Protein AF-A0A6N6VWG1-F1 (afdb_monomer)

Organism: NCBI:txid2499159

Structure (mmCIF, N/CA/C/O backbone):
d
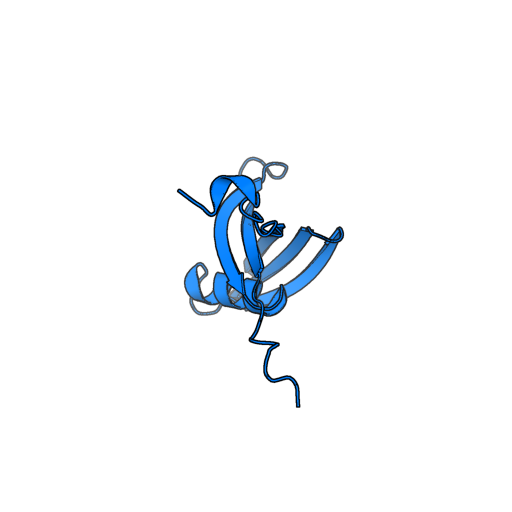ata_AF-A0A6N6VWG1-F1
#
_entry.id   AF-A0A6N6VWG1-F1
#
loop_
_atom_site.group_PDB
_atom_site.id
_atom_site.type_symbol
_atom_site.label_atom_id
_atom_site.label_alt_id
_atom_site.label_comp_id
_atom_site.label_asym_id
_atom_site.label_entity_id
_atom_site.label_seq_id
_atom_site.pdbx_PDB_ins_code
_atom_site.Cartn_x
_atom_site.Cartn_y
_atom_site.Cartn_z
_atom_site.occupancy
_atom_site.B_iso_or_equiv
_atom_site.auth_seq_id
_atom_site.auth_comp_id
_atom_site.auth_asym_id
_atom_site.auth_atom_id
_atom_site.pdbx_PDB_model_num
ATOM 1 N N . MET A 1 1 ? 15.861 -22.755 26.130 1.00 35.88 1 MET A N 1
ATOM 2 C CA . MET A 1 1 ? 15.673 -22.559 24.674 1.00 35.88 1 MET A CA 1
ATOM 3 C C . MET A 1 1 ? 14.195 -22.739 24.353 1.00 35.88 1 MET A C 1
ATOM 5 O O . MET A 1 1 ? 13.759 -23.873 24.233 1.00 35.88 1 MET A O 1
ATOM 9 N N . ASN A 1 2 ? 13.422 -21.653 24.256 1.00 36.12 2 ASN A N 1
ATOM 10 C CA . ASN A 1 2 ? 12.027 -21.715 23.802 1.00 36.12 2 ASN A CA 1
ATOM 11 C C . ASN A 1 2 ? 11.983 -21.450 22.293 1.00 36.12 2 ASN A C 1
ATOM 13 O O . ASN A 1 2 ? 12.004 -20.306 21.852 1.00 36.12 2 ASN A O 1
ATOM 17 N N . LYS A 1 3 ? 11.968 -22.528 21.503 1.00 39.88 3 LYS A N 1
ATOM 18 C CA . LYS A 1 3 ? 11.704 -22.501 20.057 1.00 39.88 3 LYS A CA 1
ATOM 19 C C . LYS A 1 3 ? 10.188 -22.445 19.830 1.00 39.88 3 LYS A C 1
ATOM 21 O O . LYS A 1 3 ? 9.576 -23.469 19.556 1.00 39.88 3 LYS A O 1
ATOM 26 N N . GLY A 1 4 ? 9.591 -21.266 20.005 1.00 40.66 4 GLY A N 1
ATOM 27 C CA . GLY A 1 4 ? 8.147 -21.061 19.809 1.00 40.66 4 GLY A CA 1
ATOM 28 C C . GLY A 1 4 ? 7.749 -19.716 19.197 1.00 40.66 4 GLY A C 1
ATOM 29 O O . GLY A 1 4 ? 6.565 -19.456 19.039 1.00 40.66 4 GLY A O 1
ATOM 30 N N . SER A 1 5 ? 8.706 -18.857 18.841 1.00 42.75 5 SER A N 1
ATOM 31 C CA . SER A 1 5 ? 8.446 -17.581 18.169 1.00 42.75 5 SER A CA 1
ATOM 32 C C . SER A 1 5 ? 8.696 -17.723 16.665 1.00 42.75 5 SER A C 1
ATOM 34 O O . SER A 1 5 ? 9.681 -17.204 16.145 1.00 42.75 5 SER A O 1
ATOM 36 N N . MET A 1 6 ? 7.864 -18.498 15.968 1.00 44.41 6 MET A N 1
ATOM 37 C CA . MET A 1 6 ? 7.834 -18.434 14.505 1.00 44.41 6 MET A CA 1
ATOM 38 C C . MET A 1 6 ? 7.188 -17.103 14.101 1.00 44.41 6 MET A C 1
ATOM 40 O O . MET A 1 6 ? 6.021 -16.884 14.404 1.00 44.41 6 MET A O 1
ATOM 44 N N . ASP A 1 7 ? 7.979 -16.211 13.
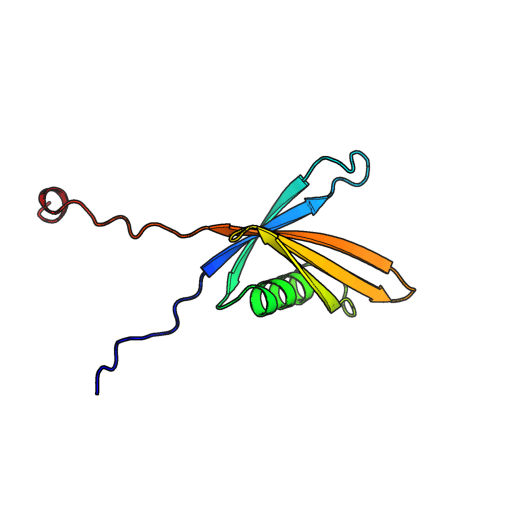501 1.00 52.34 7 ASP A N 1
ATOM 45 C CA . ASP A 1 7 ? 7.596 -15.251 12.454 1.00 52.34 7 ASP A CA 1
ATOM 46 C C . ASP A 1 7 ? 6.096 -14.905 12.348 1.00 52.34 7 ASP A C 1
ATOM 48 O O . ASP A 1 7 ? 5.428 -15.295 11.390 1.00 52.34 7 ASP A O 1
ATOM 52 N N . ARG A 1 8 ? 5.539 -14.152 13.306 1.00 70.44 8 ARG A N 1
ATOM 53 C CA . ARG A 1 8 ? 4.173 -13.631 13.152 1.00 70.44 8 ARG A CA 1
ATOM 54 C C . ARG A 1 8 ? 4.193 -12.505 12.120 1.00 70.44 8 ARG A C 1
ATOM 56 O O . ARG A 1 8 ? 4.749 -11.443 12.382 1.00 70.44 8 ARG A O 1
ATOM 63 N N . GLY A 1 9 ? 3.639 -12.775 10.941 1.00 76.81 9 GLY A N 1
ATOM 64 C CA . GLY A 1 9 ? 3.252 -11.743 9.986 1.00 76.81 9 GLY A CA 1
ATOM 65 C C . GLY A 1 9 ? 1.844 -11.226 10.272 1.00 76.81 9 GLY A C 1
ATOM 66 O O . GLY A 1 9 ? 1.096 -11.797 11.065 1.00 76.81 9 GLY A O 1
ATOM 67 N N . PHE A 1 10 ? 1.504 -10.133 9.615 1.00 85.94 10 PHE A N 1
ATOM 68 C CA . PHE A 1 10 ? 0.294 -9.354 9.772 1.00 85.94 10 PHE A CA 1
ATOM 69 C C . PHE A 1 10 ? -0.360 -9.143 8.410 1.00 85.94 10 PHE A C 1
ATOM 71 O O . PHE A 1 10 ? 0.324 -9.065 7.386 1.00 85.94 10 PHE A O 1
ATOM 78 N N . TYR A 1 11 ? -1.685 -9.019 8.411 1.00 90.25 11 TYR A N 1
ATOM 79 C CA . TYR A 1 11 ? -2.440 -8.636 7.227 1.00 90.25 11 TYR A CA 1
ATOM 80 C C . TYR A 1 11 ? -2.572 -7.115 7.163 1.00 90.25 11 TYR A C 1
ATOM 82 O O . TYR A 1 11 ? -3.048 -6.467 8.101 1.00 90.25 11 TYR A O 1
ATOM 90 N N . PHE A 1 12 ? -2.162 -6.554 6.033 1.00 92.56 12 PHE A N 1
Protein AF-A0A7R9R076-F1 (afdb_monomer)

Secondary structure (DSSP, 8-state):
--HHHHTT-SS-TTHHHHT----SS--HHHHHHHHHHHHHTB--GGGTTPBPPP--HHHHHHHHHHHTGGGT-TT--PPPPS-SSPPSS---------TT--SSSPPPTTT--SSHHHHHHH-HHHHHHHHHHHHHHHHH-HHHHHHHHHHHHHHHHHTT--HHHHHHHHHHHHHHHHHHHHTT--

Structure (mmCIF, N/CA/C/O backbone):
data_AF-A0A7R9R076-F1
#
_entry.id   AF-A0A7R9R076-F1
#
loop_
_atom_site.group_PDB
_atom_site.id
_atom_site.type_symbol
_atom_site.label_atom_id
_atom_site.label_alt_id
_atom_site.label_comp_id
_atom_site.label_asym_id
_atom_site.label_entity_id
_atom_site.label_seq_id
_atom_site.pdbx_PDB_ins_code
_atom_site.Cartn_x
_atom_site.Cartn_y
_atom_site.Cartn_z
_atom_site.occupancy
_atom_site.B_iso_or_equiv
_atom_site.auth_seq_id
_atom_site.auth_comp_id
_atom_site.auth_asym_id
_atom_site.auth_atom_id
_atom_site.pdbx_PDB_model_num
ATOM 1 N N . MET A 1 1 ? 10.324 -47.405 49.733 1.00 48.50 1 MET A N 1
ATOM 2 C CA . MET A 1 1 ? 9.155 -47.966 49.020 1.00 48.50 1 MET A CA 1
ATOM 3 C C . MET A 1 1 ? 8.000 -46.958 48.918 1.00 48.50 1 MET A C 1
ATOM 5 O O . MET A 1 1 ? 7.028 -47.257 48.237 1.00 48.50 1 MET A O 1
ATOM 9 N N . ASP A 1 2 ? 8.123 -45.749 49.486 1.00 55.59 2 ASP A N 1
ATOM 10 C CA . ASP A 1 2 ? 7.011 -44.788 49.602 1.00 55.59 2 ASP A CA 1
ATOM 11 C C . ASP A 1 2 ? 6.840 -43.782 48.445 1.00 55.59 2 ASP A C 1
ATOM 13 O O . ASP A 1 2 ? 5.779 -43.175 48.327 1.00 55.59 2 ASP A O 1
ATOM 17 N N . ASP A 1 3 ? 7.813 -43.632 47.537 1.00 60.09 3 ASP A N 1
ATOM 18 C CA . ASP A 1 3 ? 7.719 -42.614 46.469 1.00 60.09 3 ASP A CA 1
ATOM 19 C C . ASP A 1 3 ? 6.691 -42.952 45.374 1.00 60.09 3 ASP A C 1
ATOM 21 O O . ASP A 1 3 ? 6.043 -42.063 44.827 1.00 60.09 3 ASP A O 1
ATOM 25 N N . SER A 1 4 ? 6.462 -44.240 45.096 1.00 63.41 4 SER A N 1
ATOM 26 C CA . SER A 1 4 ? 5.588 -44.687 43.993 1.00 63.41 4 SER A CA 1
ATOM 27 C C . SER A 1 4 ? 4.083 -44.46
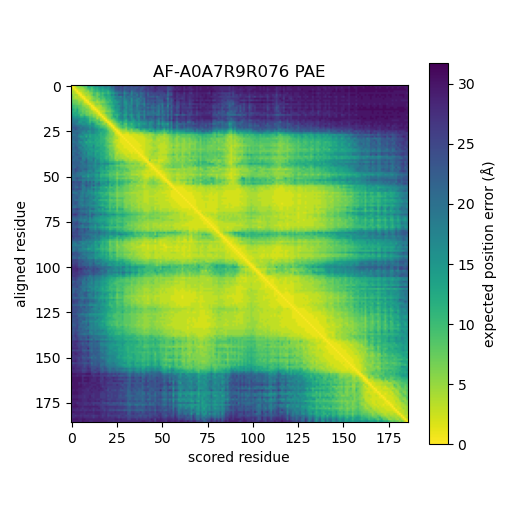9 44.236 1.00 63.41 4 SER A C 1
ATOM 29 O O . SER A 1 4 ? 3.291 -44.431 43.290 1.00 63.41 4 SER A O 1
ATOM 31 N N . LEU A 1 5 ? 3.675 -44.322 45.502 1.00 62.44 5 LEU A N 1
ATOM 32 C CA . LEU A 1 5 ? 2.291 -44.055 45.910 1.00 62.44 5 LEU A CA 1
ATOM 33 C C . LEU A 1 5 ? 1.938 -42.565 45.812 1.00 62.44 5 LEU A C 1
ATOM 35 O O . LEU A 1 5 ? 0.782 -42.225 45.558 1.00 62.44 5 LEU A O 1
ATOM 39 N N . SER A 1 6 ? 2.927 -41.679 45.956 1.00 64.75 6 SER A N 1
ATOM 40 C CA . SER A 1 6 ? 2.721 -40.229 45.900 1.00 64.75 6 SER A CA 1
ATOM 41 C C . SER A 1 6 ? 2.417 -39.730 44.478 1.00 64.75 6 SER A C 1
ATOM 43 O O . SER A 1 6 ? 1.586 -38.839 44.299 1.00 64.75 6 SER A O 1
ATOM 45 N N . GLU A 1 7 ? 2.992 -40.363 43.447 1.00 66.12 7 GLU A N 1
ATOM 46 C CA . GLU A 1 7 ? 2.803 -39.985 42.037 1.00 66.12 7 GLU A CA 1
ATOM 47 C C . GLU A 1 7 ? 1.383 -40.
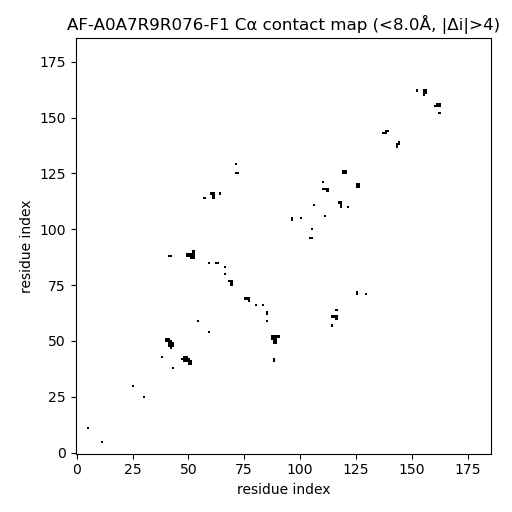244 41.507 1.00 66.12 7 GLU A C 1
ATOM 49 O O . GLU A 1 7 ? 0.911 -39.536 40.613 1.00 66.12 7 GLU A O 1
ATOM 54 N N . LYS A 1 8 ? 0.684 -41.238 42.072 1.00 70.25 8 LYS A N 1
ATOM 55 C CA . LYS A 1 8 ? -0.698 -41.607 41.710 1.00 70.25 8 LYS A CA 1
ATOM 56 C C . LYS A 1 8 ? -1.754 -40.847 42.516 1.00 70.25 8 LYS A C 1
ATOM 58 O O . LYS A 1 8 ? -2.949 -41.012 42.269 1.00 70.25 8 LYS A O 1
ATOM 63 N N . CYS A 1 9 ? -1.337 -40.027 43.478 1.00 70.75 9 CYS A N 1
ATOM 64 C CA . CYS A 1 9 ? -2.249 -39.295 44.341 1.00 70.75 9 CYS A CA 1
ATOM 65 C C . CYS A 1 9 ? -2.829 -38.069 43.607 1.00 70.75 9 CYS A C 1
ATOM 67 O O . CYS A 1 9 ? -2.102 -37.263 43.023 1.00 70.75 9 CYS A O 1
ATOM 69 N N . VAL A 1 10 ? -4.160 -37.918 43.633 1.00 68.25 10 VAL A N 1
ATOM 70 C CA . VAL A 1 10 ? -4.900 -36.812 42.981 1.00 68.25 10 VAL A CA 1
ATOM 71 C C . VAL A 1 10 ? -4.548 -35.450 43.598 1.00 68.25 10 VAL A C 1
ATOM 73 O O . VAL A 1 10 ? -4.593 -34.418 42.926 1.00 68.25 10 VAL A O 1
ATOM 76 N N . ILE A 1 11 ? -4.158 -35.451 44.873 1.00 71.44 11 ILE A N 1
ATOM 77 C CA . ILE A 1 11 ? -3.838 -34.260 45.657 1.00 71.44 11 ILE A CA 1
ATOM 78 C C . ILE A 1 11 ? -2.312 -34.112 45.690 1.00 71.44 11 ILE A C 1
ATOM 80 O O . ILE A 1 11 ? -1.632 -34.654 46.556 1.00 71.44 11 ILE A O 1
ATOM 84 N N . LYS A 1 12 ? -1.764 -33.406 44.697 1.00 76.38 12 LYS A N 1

• [Task details]
In the copy, include each line from the start of the material through the line with "ATOM 26 N N", word for word, but none of the pictures.

• [Finished task]
Protein AF-A0A6N6VWG1-F1 (afdb_monomer)

Organism: NCBI:txid2499159

Structure (mmCIF, N/CA/C/O backbone):
d
ata_AF-A0A6N6VWG1-F1
#
_entry.id   AF-A0A6N6VWG1-F1
#
loop_
_atom_site.group_PDB
_atom_site.id
_atom_site.type_symbol
_atom_site.label_atom_id
_atom_site.label_alt_id
_atom_site.label_comp_id
_atom_site.label_asym_id
_atom_site.label_entity_id
_atom_site.label_seq_id
_atom_site.pdbx_PDB_ins_code
_atom_site.Cartn_x
_atom_site.Cartn_y
_atom_site.Cartn_z
_atom_site.occupancy
_atom_site.B_iso_or_equiv
_atom_site.auth_seq_id
_atom_site.auth_comp_id
_atom_site.auth_asym_id
_atom_site.auth_atom_id
_atom_site.pdbx_PDB_model_num
ATOM 1 N N . MET A 1 1 ? 15.861 -22.755 26.130 1.00 35.88 1 MET A N 1
ATOM 2 C CA . MET A 1 1 ? 15.673 -22.559 24.674 1.00 35.88 1 MET A CA 1
ATOM 3 C C . MET A 1 1 ? 14.195 -22.739 24.353 1.00 35.88 1 MET A C 1
ATOM 5 O O . MET A 1 1 ? 13.759 -23.873 24.233 1.00 35.88 1 MET A O 1
ATOM 9 N N . ASN A 1 2 ? 13.422 -21.653 24.256 1.00 36.12 2 ASN A N 1
ATOM 10 C CA . ASN A 1 2 ? 12.027 -21.715 23.802 1.00 36.12 2 ASN A CA 1
ATOM 11 C C . ASN A 1 2 ? 11.983 -21.450 22.293 1.00 36.12 2 ASN A C 1
ATOM 13 O O . ASN A 1 2 ? 12.004 -20.306 21.852 1.00 36.12 2 ASN A O 1
ATOM 17 N N . LYS A 1 3 ? 11.968 -22.528 21.503 1.00 39.88 3 LYS A N 1
ATOM 18 C CA . LYS A 1 3 ? 11.704 -22.501 20.057 1.00 39.88 3 LYS A CA 1
ATOM 19 C C . LYS A 1 3 ? 10.188 -22.445 19.830 1.00 39.88 3 LYS A C 1
ATOM 21 O O . LYS A 1 3 ? 9.576 -23.469 19.556 1.00 39.88 3 LYS A O 1
ATOM 26 N N . GLY A 1 4 ? 9.591 -21.266 20.005 1.00 40.66 4 GLY A N 1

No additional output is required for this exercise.